No one watched Einstein.

Except Bree.

He’d finished securing the small cylinder in the frame channel and was threading the hose along a narrow groove, pinning it under the existing wiring so that at a glance, it looked like part of the original loom. His movements were brisk and confident.

She squinted, trying to follow the line. The hose ran up toward the front of the bike, disappearing under the tank, then emerging again near the handlebars. He looped it around a bracket, then connected it to something that looked innocuous: a small pressure switch wired into the horn assembly.

She saw his fingers test it, pressing the horn button once. No sound. He adjusted a screw, pressed again. Still no audible honk.

But the tiny gauge near the cylinder’s valve fluttered.

Her skin prickled.

She remembered Brian leaning against Hank’s trailer, listing ways to cheat. Hidden nitrous. Illegal mapping. Tricks that give a burst of power when you need it.

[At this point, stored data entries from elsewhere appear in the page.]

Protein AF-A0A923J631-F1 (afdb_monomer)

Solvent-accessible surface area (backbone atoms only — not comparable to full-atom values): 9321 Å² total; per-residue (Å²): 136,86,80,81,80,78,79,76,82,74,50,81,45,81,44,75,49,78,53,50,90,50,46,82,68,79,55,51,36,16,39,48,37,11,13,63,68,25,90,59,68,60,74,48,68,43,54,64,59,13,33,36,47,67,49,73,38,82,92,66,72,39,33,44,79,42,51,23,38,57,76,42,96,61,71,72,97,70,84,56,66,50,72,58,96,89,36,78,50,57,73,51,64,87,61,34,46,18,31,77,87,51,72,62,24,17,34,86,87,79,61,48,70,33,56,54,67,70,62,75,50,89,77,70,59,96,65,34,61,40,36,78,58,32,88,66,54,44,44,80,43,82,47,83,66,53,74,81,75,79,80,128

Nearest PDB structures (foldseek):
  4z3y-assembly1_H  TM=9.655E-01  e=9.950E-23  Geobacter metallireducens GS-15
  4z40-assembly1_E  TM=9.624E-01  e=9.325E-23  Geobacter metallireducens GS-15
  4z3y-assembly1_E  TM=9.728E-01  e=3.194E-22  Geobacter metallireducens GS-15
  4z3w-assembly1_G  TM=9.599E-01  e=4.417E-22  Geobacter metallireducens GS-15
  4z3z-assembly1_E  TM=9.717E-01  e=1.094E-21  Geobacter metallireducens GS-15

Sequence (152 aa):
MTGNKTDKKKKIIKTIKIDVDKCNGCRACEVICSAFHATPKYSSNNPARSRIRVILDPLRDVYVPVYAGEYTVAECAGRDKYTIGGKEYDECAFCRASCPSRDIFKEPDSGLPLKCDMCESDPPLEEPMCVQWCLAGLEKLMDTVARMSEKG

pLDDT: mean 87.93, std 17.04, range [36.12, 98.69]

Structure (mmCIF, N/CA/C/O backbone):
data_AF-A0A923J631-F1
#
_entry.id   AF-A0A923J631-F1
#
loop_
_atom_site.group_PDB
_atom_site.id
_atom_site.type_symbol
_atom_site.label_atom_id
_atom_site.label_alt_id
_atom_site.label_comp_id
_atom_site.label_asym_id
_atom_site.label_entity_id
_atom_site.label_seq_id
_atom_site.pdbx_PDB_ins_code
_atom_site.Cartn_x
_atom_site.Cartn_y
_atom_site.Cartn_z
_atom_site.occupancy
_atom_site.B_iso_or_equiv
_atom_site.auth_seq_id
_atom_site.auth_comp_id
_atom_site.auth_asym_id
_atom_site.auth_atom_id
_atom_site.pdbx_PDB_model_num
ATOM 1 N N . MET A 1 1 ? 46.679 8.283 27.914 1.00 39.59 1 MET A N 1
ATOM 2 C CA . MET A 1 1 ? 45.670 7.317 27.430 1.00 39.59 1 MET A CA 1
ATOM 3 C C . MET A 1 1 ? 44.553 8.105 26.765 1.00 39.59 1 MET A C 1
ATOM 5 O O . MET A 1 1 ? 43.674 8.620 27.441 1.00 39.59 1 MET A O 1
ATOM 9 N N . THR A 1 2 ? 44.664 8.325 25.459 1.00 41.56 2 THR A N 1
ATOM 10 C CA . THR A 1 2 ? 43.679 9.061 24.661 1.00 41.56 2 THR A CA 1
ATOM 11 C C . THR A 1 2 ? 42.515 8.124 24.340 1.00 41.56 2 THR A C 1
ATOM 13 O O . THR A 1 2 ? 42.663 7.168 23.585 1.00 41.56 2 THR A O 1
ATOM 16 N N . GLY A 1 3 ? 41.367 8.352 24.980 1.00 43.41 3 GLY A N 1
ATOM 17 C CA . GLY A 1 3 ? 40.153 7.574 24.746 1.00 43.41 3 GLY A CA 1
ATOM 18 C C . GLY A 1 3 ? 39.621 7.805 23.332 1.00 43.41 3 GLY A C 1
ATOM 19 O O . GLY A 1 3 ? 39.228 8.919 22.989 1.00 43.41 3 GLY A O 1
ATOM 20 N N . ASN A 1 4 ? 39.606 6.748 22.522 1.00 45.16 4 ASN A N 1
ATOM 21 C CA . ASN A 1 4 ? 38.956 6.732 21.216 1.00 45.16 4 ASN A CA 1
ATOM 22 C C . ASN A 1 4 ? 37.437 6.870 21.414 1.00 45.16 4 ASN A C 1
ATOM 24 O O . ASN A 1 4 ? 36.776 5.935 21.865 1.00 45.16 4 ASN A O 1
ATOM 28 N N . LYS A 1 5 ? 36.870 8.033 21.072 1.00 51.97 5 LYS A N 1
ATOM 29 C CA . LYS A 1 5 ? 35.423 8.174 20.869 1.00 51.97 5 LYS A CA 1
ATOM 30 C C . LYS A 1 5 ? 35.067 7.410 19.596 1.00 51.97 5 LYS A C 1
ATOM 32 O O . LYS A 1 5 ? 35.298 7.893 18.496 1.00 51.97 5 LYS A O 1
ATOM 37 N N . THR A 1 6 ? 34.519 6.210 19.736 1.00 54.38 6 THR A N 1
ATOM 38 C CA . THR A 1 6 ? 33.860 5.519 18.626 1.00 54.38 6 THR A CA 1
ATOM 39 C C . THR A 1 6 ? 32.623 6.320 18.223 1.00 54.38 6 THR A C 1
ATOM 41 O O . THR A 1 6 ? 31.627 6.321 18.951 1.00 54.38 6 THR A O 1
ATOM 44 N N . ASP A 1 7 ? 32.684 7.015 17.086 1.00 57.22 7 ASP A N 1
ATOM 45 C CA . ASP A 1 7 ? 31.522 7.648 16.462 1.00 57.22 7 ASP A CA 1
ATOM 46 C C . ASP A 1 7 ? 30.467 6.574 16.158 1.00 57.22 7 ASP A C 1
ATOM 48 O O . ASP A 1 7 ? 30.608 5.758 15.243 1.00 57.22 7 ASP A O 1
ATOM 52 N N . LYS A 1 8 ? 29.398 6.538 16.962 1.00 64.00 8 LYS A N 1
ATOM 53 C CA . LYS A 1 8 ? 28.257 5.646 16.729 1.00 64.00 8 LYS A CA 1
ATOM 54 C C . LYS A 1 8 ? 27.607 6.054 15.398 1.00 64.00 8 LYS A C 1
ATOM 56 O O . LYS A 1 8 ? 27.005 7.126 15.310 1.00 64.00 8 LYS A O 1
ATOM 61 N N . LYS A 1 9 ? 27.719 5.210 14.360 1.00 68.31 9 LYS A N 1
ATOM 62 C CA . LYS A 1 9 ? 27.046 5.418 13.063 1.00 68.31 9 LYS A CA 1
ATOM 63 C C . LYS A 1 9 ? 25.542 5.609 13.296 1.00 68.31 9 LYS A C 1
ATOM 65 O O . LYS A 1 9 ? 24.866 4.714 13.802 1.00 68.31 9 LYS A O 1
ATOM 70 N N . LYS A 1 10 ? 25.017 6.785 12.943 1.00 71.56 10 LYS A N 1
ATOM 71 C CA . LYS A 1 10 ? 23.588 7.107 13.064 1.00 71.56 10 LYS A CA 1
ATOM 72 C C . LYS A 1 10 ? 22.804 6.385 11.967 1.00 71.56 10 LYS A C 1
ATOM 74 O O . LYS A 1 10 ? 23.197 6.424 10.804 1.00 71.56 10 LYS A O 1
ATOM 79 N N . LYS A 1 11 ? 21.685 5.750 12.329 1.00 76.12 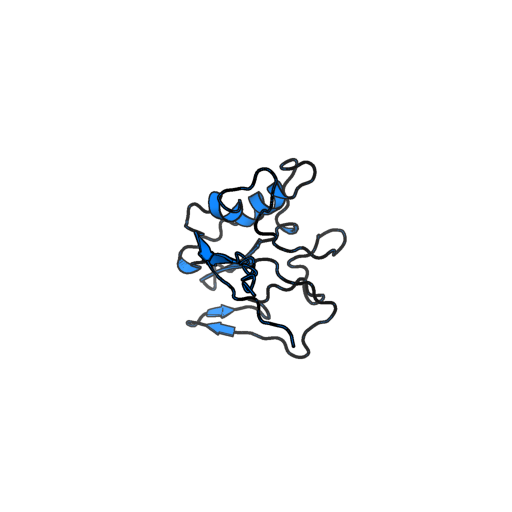11 LYS A N 1
ATOM 80 C CA . LYS A 1 11 ? 20.741 5.167 11.368 1.00 76.12 11 LYS A CA 1
ATOM 81 C C . LYS A 1 11 ? 19.783 6.255 10.876 1.00 76.12 11 LYS A C 1
ATOM 83 O O . LYS A 1 11 ? 19.209 6.981 11.687 1.00 76.12 11 LYS A O 1
ATOM 88 N N . ILE A 1 12 ? 19.605 6.342 9.561 1.00 78.12 12 ILE A N 1
ATOM 89 C CA . ILE A 1 12 ? 18.584 7.188 8.932 1.00 78.12 12 ILE A CA 1
ATOM 90 C C . ILE A 1 12 ? 17.267 6.407 8.922 1.00 78.12 12 ILE A C 1
ATOM 92 O O . ILE A 1 12 ? 17.251 5.238 8.527 1.00 78.12 12 ILE A O 1
ATOM 96 N N . ILE A 1 13 ? 16.176 7.034 9.364 1.00 82.81 13 ILE A N 1
ATOM 97 C CA . ILE A 1 13 ? 14.822 6.488 9.241 1.00 82.81 13 ILE A CA 1
ATOM 98 C C . ILE A 1 13 ? 14.065 7.335 8.221 1.00 82.81 13 ILE A C 1
ATOM 100 O O . ILE A 1 13 ? 14.124 8.559 8.240 1.00 82.81 13 ILE A O 1
ATOM 104 N N . LYS A 1 14 ? 13.384 6.667 7.290 1.00 83.31 14 LYS A N 1
ATOM 105 C CA . LYS A 1 14 ? 12.557 7.316 6.270 1.00 83.31 14 LYS A CA 1
ATOM 106 C C . LYS A 1 14 ? 11.100 7.257 6.724 1.00 83.31 14 LYS A C 1
ATOM 108 O O . LYS A 1 14 ? 10.626 6.174 7.072 1.00 83.31 14 LYS A O 1
ATOM 113 N N . THR A 1 15 ? 10.401 8.383 6.652 1.00 87.44 15 THR A N 1
ATOM 114 C CA . THR A 1 15 ? 8.977 8.498 6.985 1.00 87.44 15 THR A CA 1
ATOM 115 C C . THR A 1 15 ? 8.227 8.989 5.750 1.00 87.44 15 THR A C 1
ATOM 117 O O . THR A 1 15 ? 8.703 9.858 5.025 1.00 87.44 15 THR A O 1
ATOM 120 N N . ILE A 1 16 ? 7.054 8.425 5.472 1.00 85.81 16 ILE A N 1
ATOM 121 C CA . ILE A 1 16 ? 6.152 8.972 4.452 1.00 85.81 16 ILE A CA 1
ATOM 122 C C . ILE A 1 16 ? 4.970 9.581 5.185 1.00 85.81 16 ILE A C 1
ATOM 124 O O . ILE A 1 16 ? 4.306 8.896 5.965 1.00 85.81 16 ILE A O 1
ATOM 128 N N . LYS A 1 17 ? 4.725 10.865 4.938 1.00 89.00 17 LYS A N 1
ATOM 129 C CA . LYS A 1 17 ? 3.551 11.566 5.433 1.00 89.00 17 LYS A CA 1
ATOM 130 C C . LYS A 1 17 ? 2.409 11.343 4.447 1.00 89.00 17 LYS A C 1
ATOM 132 O O . LYS A 1 17 ? 2.545 11.603 3.252 1.00 89.00 17 LYS A O 1
ATOM 137 N N . ILE A 1 18 ? 1.292 10.849 4.964 1.00 89.81 18 ILE A N 1
ATOM 138 C CA . ILE A 1 18 ? 0.082 10.579 4.191 1.00 89.81 18 ILE A CA 1
ATOM 139 C C . ILE A 1 18 ? -0.998 11.519 4.707 1.00 89.81 18 ILE A C 1
ATOM 141 O O . ILE A 1 18 ? -1.451 11.375 5.840 1.00 89.81 18 ILE A O 1
ATOM 145 N N . ASP A 1 19 ? -1.381 12.482 3.877 1.00 91.25 19 ASP A N 1
ATOM 146 C CA . ASP A 1 19 ? -2.550 13.325 4.099 1.00 91.25 19 ASP A CA 1
ATOM 147 C C . ASP A 1 19 ? -3.733 12.700 3.349 1.00 91.25 19 ASP A C 1
ATOM 149 O O . ASP A 1 19 ? -3.815 12.767 2.120 1.00 91.25 19 ASP A O 1
ATOM 153 N N . VAL A 1 20 ? -4.592 11.988 4.081 1.00 90.38 20 VAL A N 1
ATOM 154 C CA . VAL A 1 20 ? -5.702 11.225 3.487 1.00 90.38 20 VAL A CA 1
ATOM 155 C C . VAL A 1 20 ? -6.778 12.130 2.892 1.00 90.38 20 VAL A C 1
ATOM 157 O O . VAL A 1 20 ? -7.423 11.725 1.931 1.00 90.38 20 VAL A O 1
ATOM 160 N N . ASP A 1 21 ? -6.903 13.371 3.371 1.00 90.19 21 ASP A N 1
ATOM 161 C CA . ASP A 1 21 ? -7.892 14.334 2.874 1.00 90.19 21 ASP A CA 1
ATOM 162 C C . ASP A 1 21 ? -7.528 14.862 1.477 1.00 90.19 21 ASP A C 1
ATOM 164 O O . ASP A 1 21 ? -8.383 15.334 0.729 1.00 90.19 21 ASP A O 1
ATOM 168 N N . LYS A 1 22 ? -6.254 14.738 1.082 1.00 93.12 22 LYS A N 1
ATOM 169 C CA . LYS A 1 22 ? -5.789 15.039 -0.280 1.00 93.12 22 LYS A CA 1
ATOM 170 C C . LYS A 1 22 ? -5.904 13.846 -1.232 1.00 93.12 22 LYS A C 1
ATOM 172 O O . LYS A 1 22 ? -5.683 13.996 -2.435 1.00 93.12 22 LYS A O 1
ATOM 177 N N . CYS A 1 23 ? -6.204 12.645 -0.733 1.00 94.88 23 CYS A N 1
ATOM 178 C CA . CYS A 1 23 ? -6.276 11.460 -1.577 1.00 94.88 23 CYS A CA 1
ATOM 179 C C . CYS A 1 23 ? -7.566 11.461 -2.406 1.00 94.88 23 CYS A C 1
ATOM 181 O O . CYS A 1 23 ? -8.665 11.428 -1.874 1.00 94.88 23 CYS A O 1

She didn’t know what exactly sat inside that little cylinder, but she knew it wasn’t stock. She knew the frame hadn’t been built to house it, because she’d watched that same frame earlier, empty. She remembered how clean the inside line had looked when one of the other techs had run a cloth along it.

Her mouth went dry.

Einstein worked quickly, securing the frame panel back into place. Once it was closed, you wouldn’t know anything lurked under there unless you knew where to press.

He smoothed a hand along the metal, satisfied, then stood and stretched his back. He glanced toward the argument by the suit, rolled his eyes once, and turned to put his tools away.

Bree realized she’d been holding her breath.

Carmen nudged her elbow. “You okay?”

Bree forced her mouth into something like a smile. “Yeah. Just… loud in here.”

Carmen accepted that, thankfully. She didn’t push. Most people would’ve asked more questions, poked at her expression, tried to drag out what she was thinking. Carmen simply turned her attention back to the suit fight without a second glance.

Bree breathed out slowly.

Her pulse hadn’t steadied. Her hands hadn’t either. She pressed her fingers around her sketchbook to mask the tremor and focused on slowing her breath.